• **Required action**:
Extract from the entries below, exactly as given, only the lines from the line containing "ATOM 49 O O" to the line containing "ATOM 64 O O . GLY", both lines included.

• **Data excerpts**:
= = = =

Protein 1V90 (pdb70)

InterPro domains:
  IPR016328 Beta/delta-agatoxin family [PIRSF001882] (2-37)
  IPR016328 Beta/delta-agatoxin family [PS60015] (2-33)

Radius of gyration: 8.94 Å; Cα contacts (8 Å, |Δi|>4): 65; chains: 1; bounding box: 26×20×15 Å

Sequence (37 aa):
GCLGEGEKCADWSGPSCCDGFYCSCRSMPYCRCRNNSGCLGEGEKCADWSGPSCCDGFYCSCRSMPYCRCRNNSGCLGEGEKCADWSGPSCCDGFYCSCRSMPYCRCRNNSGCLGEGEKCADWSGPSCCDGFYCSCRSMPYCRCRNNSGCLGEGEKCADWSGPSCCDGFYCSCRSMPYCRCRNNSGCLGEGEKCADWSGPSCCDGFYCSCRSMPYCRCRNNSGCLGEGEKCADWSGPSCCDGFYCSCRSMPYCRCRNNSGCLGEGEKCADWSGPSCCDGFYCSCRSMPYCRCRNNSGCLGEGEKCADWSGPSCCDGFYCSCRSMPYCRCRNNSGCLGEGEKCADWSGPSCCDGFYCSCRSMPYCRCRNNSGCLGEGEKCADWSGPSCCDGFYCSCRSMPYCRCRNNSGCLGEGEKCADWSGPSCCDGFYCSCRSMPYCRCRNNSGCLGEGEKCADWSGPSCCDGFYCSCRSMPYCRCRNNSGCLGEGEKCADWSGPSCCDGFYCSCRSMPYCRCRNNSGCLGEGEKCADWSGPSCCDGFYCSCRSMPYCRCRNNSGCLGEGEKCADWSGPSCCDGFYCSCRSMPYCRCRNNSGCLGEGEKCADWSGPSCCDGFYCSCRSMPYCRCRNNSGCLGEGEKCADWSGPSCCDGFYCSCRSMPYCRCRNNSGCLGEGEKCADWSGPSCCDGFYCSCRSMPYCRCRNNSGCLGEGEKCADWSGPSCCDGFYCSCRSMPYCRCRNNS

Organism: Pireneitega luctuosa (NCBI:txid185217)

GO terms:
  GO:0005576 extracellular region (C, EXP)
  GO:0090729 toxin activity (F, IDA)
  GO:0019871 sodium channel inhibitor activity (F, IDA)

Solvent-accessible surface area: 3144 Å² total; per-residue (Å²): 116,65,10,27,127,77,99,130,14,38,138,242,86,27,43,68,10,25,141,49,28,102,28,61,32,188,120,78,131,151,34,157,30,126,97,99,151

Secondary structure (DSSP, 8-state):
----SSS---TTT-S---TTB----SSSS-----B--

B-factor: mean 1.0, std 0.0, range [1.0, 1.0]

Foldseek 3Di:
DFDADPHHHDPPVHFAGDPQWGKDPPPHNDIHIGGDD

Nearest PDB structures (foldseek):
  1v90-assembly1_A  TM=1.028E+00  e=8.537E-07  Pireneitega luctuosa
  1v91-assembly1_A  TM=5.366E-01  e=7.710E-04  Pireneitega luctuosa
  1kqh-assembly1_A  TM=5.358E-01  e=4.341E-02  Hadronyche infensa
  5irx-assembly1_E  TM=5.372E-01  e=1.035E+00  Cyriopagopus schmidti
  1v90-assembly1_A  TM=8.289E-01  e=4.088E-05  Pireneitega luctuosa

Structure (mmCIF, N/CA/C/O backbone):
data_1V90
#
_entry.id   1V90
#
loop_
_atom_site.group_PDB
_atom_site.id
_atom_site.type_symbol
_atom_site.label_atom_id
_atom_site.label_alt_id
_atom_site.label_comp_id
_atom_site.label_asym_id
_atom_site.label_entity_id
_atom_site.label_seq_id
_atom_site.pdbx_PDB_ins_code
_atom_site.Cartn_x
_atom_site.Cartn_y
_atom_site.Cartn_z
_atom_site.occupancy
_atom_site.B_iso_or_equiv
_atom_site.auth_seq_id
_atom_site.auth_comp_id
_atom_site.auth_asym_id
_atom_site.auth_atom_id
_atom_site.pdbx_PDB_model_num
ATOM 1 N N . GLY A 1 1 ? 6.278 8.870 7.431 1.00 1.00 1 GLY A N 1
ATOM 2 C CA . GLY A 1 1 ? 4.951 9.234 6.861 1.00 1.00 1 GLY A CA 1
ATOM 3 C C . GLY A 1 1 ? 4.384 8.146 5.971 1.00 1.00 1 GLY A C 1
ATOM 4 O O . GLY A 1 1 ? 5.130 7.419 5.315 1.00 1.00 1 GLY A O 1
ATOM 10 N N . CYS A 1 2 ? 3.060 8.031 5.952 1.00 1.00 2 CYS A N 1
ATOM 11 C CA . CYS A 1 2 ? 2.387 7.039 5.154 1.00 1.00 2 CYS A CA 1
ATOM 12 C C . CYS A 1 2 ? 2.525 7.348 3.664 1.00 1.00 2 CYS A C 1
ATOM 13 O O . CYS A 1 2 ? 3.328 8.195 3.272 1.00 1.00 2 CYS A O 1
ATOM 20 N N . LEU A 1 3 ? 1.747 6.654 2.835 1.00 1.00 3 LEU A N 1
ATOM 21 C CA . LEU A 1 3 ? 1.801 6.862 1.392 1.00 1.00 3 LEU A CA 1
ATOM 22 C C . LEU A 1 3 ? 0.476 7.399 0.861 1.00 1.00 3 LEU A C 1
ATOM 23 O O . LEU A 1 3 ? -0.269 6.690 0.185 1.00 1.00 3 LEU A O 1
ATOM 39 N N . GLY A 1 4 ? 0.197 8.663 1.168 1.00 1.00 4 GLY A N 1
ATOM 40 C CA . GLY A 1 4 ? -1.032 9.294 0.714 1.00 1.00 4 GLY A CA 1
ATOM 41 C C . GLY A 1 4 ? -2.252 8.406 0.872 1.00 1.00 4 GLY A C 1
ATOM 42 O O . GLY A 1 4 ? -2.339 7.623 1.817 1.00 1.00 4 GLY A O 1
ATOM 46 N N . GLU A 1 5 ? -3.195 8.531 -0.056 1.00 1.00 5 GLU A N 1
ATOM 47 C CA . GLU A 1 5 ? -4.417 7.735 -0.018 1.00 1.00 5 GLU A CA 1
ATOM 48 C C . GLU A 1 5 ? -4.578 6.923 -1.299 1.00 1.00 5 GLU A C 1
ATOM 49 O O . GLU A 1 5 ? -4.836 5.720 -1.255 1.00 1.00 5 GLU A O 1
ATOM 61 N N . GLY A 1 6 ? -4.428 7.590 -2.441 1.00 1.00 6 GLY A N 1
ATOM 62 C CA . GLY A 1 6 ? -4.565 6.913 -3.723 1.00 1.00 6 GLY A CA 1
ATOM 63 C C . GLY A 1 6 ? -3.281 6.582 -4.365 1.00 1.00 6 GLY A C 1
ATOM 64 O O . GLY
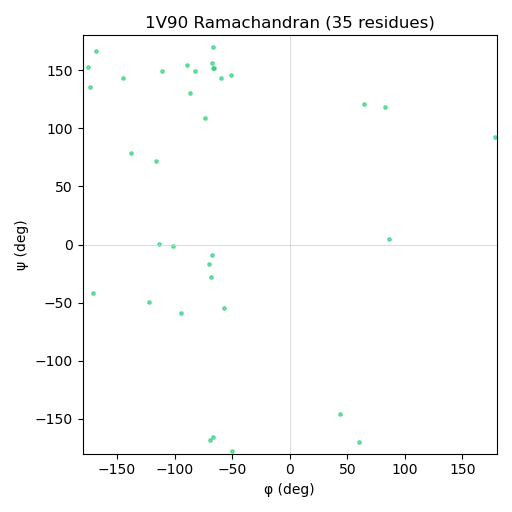 A 1 6 ? -3.153 5.998 -5.441 1.00 1.00 6 GLY A O 1
ATOM 68 N N . GLU A 1 7 ? -2.399 6.995 -3.630 1.00 1.00 7 GLU A N 1
ATOM 69 C CA . GLU A 1 7 ? -0.966 6.882 -3.877 1.00 1.00 7 GLU A CA 1
ATOM 70 C C . GLU A 1 7 ? -0.489 5.448 -3.670 1.00 1.00 7 GLU A C 1
ATOM 71 O O . GLU A 1 7 ? -0.432 4.960 -2.541 1.00 1.00 7 GLU A O 1
ATOM 83 N N . LYS A 1 8 ? -0.149 4.779 -4.766 1.00 1.00 8 LYS A N 1
ATOM 84 C CA . LYS A 1 8 ? 0.323 3.400 -4.704 1.00 1.00 8 LYS A CA 1
ATOM 85 C C . LYS A 1 8 ? 1.588 3.296 -3.859 1.00 1.00 8 LYS A C 1
ATOM 86 O O . LYS A 1 8 ? 2.437 4.187 -3.882 1.00 1.00 8 LYS A O 1
ATOM 105 N N . CYS A 1 9 ? 1.707 2.203 -3.112 1.00 1.00 9 CYS A N 1
ATOM 106 C CA . CYS A 1 9 ? 2.866 1.984 -2.260 1.00 1.00 9 CYS A CA 1
ATOM 107 C C . CYS A 1 9 ? 4.131 1.789 -3.088 1.00 1.00 9 CYS A C 1
ATOM 108 O O . CYS A 1 9 ? 4.070 1.639 -4.308 1.00 1.00 9 CYS A O 1
ATOM 115 N N . ALA A 1 10 ? 5.277 1.791 -2.415 1.00 1.00 10 ALA A N 1
ATOM 116 C CA . ALA A 1 10 ? 6.559 1.613 -3.085 1.00 1.00 10 ALA A CA 1
ATOM 117 C C . ALA A 1 10 ? 7.700 1.547 -2.077 1.00 1.00 10 ALA A C 1
ATOM 118 O O . ALA A 1 10 ? 7.614 2.115 -0.988 1.00 1.00 10 ALA A O 1
ATOM 125 N N . ASP A 1 11 ? 8.771 0.853 -2.449 1.00 1.00 11 ASP A N 1
ATOM 126 C CA . ASP A 1 11 ? 9.934 0.713 -1.580 1.00 1.00 11 ASP A CA 1
ATOM 127 C C . ASP A 1 11 ? 10.649 2.050 -1.386 1.00 1.00 11 ASP A C 1
ATOM 128 O O . ASP A 1 11 ? 11.548 2.166 -0.553 1.00 1.00 11 ASP A O 1
ATOM 137 N N . TRP A 1 12 ? 10.247 3.059 -2.157 1.00 1.00 12 TRP A N 1
ATOM 138 C CA . TRP A 1 12 ? 10.842 4.375 -2.072 1.00 1.00 12 TRP A CA 1
ATOM 139 C C . TRP A 1 12 ? 10.735 4.937 -0.657 1.00 1.00 12 TRP A C 1
ATOM 140 O O . TRP A 1 12 ? 11.736 5.328 -0.057 1.00 1.00 12 TRP A O 1
ATOM 161 N N . SER A 1 13 ? 9.514 4.976 -0.133 1.00 1.00 13 SER A N 1
ATOM 162 C CA . SER A 1 13 ? 9.274 5.495 1.215 1.00 1.00 13 SER A CA 1
ATOM 163 C C . SER A 1 13 ? 8.803 4.417 2.154 1.00 1.00 13 SER A C 1
ATOM 164 O O . SER A 1 13 ? 8.539 4.632 3.337 1.00 1.00 13 SER A O 1
ATOM 172 N N . GLY A 1 14 ? 8.714 3.281 1.578 1.00 1.00 14 GLY A N 1
ATOM 173 C CA . GLY A 1 14 ? 8.279 2.085 2.274 1.00 1.00 14 GLY A CA 1
ATOM 174 C C . GLY A 1 14 ? 6.765 1.983 2.359 1.00 1.00 14 GLY A C 1
ATOM 175 O O . GLY A 1 14 ? 6.120 2.851 2.947 1.00 1.00 14 GLY A O 1
ATOM 179 N N . PRO A 1 15 ? 6.162 0.929 1.777 1.00 1.00 15 PRO A N 1
ATOM 180 C CA . PRO A 1 15 ? 4.708 0.742 1.803 1.00 1.00 15 PRO A CA 1
ATOM 181 C C . PRO A 1 15 ? 4.132 0.847 3.211 1.00 1.00 15 PRO A C 1
ATOM 182 O O . PRO A 1 15 ? 4.769 0.446 4.185 1.00 1.00 15 PRO A O 1
ATOM 193 N N . SER A 1 16 ? 2.922 1.386 3.309 1.00 1.00 16 SER A N 1
ATOM 194 C CA . SER A 1 16 ? 2.257 1.542 4.598 1.00 1.00 16 SER A CA 1
ATOM 195 C C . SER A 1 16 ? 0.810 1.983 4.418 1.00 1.00 16 SER A C 1
ATOM 196 O O . SER A 1 16 ? -0.091 1.496 5.101 1.00 1.00 16 SER A O 1
ATOM 204 N N . CYS A 1 17 ? 0.600 2.910 3.494 1.00 1.00 17 CYS A N 1
ATOM 205 C CA . CYS A 1 17 ? -0.734 3.430 3.213 1.00 1.00 17 CYS A CA 1
ATOM 206 C C . CYS A 1 17 ? -1.291 4.174 4.426 1.00 1.00 17 CYS A C 1
ATOM 207 O O . CYS A 1 17 ? -1.418 3.604 5.510 1.00 1.00 17 CYS A O 1
ATOM 214 N N . CYS A 1 18 ? -1.609 5.455 4.236 1.00 1.00 18 CYS A N 1
ATOM 215 C CA . CYS A 1 18 ? -2.141 6.290 5.315 1.00 1.00 18 CYS A CA 1
ATOM 216 C C . CYS A 1 18 ? -3.311 5.619 6.034 1.00 1.00 18 CYS A C 1
ATOM 217 O O . CYS A 1 18 ? -3.679 4.484 5.731 1.00 1.00 18 CYS A O 1
ATOM 224 N N . ASP A 1 19 ? -3.881 6.336 6.999 1.00 1.00 19 ASP A N 1
ATOM 225 C CA . ASP A 1 19 ? -5.000 5.825 7.787 1.00 1.00 19 ASP A CA 1
ATOM 226 C C . ASP A 1 19 ? -6.255 5.652 6.938 1.00 1.00 19 ASP A C 1
ATOM 227 O O . ASP A 1 19 ? -6.445 6.344 5.938 1.00 1.00 19 ASP A O 1
ATOM 236 N N . GLY A 1 20 ? -7.105 4.713 7.346 1.00 1.00 20 GLY A N 1
ATOM 237 C CA . GLY A 1 20 ? -8.332 4.448 6.618 1.00 1.00 20 GLY A CA 1
ATOM 238 C C . GLY A 1 20 ? -8.122 3.461 5.489 1.00 1.00 20 GLY A C 1
ATOM 239 O O . GLY A 1 20 ? -9.033 3.195 4.705 1.00 1.00 20 GLY A O 1
ATOM 243 N N . PHE A 1 21 ? -6.910 2.923 5.405 1.00 1.00 21 PHE A N 1
ATOM 244 C CA . PHE A 1 21 ? -6.565 1.966 4.363 1.00 1.00 21 PHE A CA 1
ATOM 245 C C . PHE A 1 21 ? -5.170 1.396 4.605 1.00 1.00 21 PHE A C 1
ATOM 246 O O . PHE A 1 21 ? -4.238 2.135 4.927 1.00 1.00 21 PHE A O 1
ATOM 263 N N . TYR A 1 22 ? -5.028 0.084 4.454 1.00 1.00 22 TYR A N 1
ATOM 264 C CA . TYR A 1 22 ? -3.741 -0.571 4.665 1.00 1.00 22 TYR A CA 1
ATOM 265 C C . TYR A 1 22 ? -3.160 -1.078 3.349 1.00 1.00 22 TYR A C 1
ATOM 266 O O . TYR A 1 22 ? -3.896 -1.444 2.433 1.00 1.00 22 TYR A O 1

= = = =

• **Answer section**:
ATOM 49 O O . GLU A 1 5 ? -4.836 5.720 -1.255 1.00 1.00 5 GLU A O 1
ATOM 61 N N . GLY A 1 6 ? -4.428 7.590 -2.441 1.00 1.00 6 GLY A N 1
ATOM 62 C CA . GLY A 1 6 ? -4.565 6.913 -3.723 1.00 1.00 6 GLY A CA 1
ATOM 63 C C . GLY A 1 6 ? -3.281 6.582 -4.365 1.00 1.00 6 GLY A C 1
ATOM 64 O O . GLY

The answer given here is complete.